Function and production signatures can also introduce type constraints, allowing type class members to be used with polymorphic types:
function allEqual
Eq a => Boolean ::= xs::[a]
{
return
case xs of
| h1 :: h2 :: t -> h1 == h2 && allEqual(h2 :: t)
| _ -> true
end;
}
Instances can also have type constraints:
instance Eq a => Eq [a] {
eq = \ x::[a] y::[a] -> length(x) == length(y) && all(zipWith(eq, x, y));
neq = \ x::[a] y::[a] -> length(x) != length(y) || any(zipWith(neq, x, y));
}
instance Eq a => Eq Maybe<a> {
eq = \ x::Maybe<a> y::Maybe<a> ->
case x, y of
| just(w), just(z) -> w == z
| nothing(), nothing() -> true
| _, _ -> false
end;
}
instance Eq a, Eq b => Eq Pair<a b> {
eq = \ x::Pair<a b> y::Pair<a b> -> x.fst == y.fst && x.snd == y.snd;
neq = \ x::Pair<a b> y::Pair<a b> -> x.fst != y.fst || x.snd != y.snd;
}
To satisfy any of these instances, the constraints on the matched instance must be satisfied as well. For example eq([42], [42]) would need to satisfy Eq [Integer], which matches the instance Eq [a], in turn giving the constraint Eq Integer that must be satisfied.

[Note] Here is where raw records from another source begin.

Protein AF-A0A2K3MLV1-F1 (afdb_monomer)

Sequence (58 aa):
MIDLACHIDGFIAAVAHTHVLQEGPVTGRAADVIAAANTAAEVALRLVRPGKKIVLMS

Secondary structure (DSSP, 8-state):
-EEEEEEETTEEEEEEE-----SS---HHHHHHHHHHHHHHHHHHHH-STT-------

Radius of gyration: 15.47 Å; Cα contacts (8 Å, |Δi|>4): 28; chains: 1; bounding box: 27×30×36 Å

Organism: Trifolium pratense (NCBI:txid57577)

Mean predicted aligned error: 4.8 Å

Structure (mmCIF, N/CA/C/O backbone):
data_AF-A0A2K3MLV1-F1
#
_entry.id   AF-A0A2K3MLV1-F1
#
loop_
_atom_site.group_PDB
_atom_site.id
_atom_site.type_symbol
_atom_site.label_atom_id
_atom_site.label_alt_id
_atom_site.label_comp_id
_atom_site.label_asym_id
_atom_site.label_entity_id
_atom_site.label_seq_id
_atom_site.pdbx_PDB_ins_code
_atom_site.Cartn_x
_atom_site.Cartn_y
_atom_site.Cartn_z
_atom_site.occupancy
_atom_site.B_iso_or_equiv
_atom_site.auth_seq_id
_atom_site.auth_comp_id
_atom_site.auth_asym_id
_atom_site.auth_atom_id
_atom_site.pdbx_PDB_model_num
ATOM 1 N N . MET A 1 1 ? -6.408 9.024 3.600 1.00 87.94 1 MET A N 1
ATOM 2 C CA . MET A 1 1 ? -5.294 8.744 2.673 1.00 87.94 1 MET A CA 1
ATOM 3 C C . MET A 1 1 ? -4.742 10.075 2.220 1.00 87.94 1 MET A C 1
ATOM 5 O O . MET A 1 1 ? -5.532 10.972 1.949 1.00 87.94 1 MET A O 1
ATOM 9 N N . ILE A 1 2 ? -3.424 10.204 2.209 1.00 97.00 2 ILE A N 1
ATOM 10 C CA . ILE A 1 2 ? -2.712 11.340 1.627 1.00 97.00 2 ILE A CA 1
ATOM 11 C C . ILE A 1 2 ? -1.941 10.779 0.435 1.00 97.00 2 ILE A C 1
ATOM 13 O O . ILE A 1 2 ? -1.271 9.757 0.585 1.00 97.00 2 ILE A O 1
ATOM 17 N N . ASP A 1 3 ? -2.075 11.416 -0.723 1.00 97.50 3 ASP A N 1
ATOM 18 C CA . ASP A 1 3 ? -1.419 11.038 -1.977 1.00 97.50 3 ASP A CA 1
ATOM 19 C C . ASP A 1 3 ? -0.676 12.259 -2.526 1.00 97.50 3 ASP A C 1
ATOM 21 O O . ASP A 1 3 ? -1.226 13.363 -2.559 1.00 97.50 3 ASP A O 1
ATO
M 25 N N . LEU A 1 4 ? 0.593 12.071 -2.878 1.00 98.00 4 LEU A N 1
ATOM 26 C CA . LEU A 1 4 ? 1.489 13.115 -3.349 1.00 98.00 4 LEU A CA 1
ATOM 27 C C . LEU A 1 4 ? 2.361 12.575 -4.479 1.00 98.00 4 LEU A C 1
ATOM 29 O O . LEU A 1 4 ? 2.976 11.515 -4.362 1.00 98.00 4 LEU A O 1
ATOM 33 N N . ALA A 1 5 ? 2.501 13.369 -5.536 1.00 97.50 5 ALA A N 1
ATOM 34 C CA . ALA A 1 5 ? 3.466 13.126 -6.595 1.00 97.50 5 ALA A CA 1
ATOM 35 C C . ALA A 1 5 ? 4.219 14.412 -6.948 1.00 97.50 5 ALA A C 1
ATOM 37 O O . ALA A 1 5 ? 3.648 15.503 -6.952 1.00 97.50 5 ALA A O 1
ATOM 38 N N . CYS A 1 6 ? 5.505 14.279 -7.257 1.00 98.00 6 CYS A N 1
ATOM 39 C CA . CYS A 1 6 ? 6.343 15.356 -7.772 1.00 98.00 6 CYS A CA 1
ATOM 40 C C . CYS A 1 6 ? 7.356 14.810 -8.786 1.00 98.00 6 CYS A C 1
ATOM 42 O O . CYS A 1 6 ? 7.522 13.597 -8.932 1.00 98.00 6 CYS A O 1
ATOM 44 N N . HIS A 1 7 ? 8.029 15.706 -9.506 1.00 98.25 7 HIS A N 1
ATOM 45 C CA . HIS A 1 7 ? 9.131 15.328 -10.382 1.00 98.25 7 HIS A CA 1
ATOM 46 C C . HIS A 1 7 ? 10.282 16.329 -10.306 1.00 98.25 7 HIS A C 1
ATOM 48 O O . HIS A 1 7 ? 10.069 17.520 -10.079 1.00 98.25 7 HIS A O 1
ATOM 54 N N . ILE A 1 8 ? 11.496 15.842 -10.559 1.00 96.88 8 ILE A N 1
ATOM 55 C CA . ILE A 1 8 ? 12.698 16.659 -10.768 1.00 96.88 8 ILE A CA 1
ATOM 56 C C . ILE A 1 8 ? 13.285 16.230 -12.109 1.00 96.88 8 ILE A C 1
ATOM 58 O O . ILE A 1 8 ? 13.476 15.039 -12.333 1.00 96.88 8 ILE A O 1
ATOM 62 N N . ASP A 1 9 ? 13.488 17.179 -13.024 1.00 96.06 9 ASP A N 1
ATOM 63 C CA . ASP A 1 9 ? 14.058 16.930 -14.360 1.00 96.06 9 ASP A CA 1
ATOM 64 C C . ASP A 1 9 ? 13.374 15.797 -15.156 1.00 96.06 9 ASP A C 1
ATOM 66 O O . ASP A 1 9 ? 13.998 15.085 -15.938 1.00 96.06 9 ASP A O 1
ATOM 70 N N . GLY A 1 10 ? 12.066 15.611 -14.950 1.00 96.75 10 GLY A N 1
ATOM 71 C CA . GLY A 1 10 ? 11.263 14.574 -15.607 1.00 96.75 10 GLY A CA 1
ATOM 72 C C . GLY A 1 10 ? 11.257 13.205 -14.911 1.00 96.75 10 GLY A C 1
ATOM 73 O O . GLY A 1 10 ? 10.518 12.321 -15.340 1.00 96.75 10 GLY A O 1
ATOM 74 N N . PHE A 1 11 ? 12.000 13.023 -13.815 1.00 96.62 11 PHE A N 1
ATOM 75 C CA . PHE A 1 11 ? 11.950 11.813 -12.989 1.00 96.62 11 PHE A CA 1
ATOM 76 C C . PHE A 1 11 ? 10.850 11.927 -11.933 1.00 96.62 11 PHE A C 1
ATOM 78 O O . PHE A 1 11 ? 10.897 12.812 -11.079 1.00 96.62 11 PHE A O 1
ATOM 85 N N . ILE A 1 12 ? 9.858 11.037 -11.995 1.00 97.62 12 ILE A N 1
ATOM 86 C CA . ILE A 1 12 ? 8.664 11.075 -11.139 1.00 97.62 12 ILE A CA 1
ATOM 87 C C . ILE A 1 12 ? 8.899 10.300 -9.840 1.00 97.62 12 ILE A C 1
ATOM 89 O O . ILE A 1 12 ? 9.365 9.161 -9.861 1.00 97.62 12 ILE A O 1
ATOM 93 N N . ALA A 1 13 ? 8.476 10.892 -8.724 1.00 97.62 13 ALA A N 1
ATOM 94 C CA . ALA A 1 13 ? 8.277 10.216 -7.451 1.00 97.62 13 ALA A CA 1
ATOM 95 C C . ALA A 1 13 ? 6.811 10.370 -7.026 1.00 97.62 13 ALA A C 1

Type classes can extend existing type classes with additional members:
class Eq a => Ord a {
compare :: (Integer ::= a a) = \ x::a y::a ->
if x == y then 0 else if x <= y then -1 else 1;
lt :: (Boolean ::= a a) = \ x::a y::a -> compare(x, y) < 0;
lte :: (Boolean ::= a a) = \ x::a y::a -> compare(x, y) <= 0;
gt :: (Boolean ::= a a) = \ x::a y::a -> compare(x, y) > 0;
gte :: (Boolean ::= a a) = \ x::a y::a -> compare(x, y) >= 0;
}
instance Ord Integer {
compare = \ x::Integer y::Integer -> x - y;
lt = ltInteger;
lte = lteInteger;
gt = gtInteger;
gte = gteInteger;
}
instance Ord a => Ord [a] {
lte = \ x::[a] y::[a] ->
case x, y of
| h1::t1, h2::t2 -> h1 <= h2 && t1 <= t2
| [], _ -> true
| _, _ -> false
end;
}
Here the Ord type class extends Eq. Any constraint Ord a implicitly also adds a constraint for Eq a, and any instance of Ord must have a corresponding instance of Eq for the same type.

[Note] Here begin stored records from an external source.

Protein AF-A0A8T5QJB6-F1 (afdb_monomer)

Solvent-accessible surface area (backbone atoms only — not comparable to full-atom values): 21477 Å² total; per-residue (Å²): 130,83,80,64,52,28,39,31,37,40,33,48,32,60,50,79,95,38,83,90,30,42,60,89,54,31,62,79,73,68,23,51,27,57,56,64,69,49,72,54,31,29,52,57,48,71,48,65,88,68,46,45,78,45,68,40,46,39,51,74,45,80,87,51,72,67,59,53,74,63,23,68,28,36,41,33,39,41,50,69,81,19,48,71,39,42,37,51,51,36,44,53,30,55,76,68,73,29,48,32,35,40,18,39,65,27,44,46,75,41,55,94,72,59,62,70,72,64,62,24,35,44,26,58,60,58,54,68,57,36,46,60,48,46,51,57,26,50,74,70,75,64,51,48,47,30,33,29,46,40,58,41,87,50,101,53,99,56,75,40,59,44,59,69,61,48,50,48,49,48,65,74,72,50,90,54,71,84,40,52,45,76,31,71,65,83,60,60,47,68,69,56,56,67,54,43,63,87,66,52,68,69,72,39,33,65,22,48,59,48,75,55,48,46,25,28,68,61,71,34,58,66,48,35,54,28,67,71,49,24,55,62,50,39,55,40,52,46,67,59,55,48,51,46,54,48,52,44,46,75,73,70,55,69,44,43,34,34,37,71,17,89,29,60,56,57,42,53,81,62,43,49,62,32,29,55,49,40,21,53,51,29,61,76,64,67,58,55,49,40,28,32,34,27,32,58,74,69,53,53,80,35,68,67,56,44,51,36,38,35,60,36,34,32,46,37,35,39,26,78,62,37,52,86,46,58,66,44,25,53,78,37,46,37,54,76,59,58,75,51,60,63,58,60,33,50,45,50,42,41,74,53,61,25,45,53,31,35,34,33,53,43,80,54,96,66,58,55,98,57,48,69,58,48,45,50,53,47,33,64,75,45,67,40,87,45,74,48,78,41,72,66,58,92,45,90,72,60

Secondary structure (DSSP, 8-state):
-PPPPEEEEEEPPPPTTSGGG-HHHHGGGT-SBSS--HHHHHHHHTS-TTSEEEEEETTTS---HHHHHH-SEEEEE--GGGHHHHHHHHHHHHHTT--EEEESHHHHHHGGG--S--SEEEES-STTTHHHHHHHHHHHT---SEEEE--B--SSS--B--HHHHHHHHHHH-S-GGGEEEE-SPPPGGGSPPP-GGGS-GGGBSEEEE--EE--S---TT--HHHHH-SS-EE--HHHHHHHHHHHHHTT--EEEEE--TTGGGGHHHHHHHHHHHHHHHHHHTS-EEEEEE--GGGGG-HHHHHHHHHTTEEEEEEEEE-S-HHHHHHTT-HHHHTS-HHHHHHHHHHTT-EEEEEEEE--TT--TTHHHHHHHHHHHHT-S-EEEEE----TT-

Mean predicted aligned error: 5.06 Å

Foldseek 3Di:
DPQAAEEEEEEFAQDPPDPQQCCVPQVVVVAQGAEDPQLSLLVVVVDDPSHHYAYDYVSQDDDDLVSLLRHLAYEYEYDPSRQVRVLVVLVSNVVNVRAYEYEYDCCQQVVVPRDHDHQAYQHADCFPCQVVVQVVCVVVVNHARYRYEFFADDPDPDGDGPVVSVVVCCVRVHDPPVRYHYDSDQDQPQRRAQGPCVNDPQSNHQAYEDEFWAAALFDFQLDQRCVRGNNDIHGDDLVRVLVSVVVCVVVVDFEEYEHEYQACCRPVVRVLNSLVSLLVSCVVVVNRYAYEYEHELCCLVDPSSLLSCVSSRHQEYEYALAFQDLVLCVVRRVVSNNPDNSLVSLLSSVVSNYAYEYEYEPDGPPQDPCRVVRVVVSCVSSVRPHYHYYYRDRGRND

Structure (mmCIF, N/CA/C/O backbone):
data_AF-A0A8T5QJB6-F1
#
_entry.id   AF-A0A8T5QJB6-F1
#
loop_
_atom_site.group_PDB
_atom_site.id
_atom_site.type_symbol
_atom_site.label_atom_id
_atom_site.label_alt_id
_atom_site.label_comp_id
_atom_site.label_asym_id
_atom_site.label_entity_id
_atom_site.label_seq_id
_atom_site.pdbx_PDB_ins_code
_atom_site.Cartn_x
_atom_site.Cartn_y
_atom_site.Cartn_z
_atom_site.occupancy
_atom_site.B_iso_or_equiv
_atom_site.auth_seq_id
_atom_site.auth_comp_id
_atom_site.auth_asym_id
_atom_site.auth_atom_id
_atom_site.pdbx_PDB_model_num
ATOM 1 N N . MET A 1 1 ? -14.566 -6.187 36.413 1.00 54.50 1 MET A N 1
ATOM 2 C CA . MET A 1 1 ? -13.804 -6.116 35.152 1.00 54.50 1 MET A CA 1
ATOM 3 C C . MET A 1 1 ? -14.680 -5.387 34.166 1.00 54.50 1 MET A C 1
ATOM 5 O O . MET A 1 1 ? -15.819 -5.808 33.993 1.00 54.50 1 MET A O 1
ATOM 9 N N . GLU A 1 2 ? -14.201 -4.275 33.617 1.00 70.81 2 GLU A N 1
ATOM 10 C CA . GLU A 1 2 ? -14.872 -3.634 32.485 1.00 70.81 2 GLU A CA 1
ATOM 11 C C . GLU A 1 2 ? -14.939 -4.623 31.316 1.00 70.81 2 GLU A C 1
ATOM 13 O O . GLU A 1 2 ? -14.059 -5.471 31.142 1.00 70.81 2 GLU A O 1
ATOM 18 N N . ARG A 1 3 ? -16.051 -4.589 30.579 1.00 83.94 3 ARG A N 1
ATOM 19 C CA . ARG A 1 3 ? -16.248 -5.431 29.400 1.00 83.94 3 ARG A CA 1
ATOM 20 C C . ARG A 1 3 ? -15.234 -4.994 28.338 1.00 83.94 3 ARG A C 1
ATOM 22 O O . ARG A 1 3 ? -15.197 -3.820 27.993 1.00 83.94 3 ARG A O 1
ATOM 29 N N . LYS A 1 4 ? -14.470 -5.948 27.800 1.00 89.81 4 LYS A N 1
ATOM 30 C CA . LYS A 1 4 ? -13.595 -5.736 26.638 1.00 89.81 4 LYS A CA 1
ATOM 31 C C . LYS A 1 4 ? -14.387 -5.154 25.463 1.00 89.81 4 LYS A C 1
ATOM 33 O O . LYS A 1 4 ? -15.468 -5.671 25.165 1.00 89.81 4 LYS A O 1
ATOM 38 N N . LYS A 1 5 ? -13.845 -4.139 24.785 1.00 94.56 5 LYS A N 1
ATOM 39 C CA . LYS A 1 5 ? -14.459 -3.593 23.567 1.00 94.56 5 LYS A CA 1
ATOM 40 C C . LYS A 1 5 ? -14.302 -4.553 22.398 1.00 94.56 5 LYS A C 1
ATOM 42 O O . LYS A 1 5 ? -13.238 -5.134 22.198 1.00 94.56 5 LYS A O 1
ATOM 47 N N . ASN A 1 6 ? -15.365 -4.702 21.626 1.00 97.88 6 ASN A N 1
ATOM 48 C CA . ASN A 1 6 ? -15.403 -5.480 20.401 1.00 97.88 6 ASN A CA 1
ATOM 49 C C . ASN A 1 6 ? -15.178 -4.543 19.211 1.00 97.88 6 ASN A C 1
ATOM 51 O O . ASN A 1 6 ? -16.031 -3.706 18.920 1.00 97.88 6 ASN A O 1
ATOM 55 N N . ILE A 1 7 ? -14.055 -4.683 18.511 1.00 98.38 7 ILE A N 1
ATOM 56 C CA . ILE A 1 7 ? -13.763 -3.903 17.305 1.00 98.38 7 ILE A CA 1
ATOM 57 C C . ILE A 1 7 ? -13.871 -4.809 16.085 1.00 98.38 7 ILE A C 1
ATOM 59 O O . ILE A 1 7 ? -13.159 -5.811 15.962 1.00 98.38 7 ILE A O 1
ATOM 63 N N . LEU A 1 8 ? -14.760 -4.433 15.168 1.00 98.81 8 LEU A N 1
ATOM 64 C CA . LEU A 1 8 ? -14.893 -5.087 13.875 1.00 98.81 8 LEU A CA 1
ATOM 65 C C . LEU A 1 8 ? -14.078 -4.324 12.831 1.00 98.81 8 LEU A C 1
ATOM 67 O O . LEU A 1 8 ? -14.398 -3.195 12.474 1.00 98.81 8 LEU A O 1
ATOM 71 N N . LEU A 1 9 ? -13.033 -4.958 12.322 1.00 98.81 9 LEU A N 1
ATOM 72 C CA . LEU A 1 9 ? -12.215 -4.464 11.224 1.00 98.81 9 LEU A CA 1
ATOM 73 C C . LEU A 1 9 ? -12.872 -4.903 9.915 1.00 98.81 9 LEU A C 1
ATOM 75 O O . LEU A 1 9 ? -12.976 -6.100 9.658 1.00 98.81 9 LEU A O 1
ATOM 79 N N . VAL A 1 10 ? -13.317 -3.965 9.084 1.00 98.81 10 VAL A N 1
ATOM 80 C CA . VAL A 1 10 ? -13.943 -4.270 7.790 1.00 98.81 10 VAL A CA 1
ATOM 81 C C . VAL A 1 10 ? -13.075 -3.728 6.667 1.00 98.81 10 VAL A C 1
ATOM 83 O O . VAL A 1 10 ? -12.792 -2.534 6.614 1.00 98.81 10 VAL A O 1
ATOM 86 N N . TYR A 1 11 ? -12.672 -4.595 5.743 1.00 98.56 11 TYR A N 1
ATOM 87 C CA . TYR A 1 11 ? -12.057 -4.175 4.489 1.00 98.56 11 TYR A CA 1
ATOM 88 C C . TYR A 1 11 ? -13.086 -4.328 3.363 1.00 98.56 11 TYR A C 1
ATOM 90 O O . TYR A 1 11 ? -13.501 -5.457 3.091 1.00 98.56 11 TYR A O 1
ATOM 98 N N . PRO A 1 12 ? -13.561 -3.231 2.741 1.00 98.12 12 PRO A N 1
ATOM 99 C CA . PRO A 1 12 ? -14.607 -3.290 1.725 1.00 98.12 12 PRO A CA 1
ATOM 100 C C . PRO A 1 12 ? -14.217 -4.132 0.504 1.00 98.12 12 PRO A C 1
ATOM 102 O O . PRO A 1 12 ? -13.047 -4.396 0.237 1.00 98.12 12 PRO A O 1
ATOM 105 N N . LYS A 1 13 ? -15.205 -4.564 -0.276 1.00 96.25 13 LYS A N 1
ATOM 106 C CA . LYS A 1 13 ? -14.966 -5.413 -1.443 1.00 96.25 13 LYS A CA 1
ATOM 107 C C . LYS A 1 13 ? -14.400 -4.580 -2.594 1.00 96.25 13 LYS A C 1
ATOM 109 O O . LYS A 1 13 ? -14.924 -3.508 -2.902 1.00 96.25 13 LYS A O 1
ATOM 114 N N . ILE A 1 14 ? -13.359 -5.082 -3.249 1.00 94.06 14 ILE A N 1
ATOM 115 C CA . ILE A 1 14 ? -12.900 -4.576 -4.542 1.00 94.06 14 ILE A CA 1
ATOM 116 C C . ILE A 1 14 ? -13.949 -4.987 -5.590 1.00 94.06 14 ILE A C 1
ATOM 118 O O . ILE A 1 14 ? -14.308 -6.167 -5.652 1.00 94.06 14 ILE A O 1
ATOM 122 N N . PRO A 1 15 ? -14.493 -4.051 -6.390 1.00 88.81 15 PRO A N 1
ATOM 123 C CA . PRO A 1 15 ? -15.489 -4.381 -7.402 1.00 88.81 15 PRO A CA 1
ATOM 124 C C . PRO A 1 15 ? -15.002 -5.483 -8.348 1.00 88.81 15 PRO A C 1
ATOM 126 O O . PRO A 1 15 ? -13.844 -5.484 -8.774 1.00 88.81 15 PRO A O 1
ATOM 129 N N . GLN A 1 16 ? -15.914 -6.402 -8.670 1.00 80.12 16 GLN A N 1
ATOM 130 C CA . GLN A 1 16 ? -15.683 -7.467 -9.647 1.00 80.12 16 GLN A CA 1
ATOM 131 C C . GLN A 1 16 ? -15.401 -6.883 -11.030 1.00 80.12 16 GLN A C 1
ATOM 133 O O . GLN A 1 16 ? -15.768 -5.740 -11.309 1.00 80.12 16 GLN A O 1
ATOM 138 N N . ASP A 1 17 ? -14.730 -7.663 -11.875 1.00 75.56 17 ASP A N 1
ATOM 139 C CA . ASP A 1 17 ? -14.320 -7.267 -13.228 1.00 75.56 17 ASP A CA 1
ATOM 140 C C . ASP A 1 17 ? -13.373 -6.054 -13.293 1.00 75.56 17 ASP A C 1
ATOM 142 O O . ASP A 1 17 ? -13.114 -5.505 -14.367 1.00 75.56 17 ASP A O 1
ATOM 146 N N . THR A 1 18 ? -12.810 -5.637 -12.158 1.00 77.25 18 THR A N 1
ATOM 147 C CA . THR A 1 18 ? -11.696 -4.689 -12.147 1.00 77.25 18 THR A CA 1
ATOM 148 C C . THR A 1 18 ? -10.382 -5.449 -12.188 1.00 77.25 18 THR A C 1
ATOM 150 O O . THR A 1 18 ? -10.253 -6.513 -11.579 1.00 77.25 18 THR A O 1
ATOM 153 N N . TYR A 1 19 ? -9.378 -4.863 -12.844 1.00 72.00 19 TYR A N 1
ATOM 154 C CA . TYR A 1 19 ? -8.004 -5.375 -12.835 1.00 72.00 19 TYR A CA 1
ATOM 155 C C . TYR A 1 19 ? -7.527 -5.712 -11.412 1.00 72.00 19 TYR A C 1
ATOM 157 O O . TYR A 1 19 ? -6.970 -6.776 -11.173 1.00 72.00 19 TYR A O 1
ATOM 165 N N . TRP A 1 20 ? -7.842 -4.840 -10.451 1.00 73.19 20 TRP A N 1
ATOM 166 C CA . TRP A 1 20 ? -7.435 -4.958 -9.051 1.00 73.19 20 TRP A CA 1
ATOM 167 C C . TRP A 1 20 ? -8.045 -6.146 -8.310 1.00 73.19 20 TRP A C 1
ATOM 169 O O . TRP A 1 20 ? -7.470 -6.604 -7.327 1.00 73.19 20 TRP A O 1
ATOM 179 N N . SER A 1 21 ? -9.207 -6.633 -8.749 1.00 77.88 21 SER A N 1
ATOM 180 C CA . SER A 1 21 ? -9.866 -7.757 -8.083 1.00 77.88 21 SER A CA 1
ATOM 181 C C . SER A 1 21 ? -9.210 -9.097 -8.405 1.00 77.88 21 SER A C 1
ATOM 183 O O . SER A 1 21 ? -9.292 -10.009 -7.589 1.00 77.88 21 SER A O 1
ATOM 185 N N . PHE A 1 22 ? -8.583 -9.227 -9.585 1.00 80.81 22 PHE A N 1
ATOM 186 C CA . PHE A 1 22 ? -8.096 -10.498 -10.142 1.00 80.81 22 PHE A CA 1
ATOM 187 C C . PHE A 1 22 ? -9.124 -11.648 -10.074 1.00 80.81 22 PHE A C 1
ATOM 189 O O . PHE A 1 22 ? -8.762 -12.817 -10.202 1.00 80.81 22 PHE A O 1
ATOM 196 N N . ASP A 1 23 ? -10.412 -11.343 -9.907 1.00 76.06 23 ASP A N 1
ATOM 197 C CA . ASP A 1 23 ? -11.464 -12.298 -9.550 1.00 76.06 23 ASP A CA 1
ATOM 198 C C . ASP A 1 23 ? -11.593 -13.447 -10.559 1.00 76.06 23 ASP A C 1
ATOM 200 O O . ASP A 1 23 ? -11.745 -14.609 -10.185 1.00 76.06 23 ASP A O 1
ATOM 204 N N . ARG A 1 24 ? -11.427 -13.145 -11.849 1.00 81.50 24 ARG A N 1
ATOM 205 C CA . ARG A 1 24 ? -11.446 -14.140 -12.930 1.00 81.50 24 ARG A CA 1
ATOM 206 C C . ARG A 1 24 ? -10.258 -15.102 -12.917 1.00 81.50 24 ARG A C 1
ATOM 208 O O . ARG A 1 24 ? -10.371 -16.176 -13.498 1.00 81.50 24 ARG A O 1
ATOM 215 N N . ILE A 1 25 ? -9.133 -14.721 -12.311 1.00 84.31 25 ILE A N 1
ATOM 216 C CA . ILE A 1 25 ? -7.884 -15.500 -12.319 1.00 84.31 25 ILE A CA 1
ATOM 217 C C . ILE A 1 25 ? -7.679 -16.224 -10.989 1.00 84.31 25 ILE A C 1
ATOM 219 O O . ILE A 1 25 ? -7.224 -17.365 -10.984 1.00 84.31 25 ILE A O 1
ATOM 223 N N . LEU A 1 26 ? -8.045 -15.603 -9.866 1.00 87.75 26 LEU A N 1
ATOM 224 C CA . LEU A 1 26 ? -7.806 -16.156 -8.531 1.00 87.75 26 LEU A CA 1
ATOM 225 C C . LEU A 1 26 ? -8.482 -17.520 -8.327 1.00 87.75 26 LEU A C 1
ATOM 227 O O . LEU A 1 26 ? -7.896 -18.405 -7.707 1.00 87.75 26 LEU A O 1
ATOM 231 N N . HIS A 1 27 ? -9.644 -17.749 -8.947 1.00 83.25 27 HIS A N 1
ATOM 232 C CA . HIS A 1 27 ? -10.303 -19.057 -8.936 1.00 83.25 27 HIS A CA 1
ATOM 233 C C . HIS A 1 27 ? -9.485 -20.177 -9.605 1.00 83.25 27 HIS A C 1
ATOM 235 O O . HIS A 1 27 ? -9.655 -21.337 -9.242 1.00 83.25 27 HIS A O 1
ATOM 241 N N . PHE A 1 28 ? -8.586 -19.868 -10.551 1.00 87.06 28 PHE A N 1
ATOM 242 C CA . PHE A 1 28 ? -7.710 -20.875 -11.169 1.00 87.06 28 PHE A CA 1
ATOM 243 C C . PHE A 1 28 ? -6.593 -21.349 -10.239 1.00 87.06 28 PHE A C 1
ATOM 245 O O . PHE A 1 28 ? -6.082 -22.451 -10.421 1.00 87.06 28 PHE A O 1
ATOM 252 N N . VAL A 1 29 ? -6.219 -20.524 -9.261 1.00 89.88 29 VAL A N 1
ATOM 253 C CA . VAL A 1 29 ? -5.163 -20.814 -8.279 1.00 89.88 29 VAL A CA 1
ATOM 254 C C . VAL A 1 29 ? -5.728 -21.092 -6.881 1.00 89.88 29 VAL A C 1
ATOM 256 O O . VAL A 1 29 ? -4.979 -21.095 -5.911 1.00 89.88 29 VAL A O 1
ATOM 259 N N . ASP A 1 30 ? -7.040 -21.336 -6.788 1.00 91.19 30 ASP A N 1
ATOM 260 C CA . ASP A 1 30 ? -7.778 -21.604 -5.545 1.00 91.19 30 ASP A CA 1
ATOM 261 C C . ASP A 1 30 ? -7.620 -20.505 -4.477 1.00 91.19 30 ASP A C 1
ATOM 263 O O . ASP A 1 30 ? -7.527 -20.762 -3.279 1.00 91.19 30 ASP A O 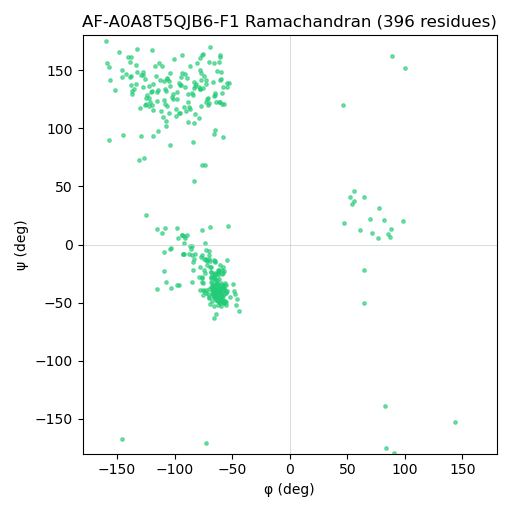1
ATOM 267 N N . LYS A 1 31 ? -7.570 -19.243 -4.922 1.00 94.62 31 LYS A N 1
ATOM 268 C CA . LYS A 1 31 ? -7.479 -18.059 -4.058 1.00 94.62 31 LYS A CA 1
ATOM 269 C C . LYS A 1 31 ? -8.744 -17.211 -4.154 1.00 94.62 31 LYS A C 1
ATOM 271 O O . LYS A 1 31 ? -9.484 -17.263 -5.136 1.00 94.62 31 LYS A O 1
ATOM 276 N N . ARG A 1 32 ? -8.999 -16.417 -3.111 1.00 94.12 32 ARG A N 1
ATOM 277 C CA . ARG A 1 32 ? -10.146 -15.495 -3.016 1.00 94.12 32 ARG A CA 1
ATOM 278 C C . ARG A 1 32 ? -9.739 -14.031 -3.149 1.00 94.12 32 ARG A C 1
ATOM 280 O O . ARG A 1 32 ? -10.499 -13.254 -3.713 1.00 94.12 32 ARG A O 1
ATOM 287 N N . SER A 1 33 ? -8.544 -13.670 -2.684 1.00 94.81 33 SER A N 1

Type classes can be defined for higher-kinded types. For example, the Functor type class has kind * -> *:
class Functor (f :: * -> *) {
map :: (f<b> ::= (b ::= a) f<a>);
}
instance Functor [] {
map = \ f::(b ::= a) l::[a] ->
if null(l) then []
else f(head(l)) :: map(f, tail(l));
}
instance Functor Maybe {
map = \ f::(b ::= a) m::Maybe<a> ->
case m of
| just(x) -> just(f(x))
| nothing() -> nothing()
end;
}
Sometimes a general instance may match a type, but fail to match the instance’s type constraints. This can lead to rather confusing error messages, thus it is sometimes helpful to specify a more specific instance that always fails with nicer error message:
instance typeError "Decorated types do not support equality" => Eq Decorated a with i {
eq = error("type error");
}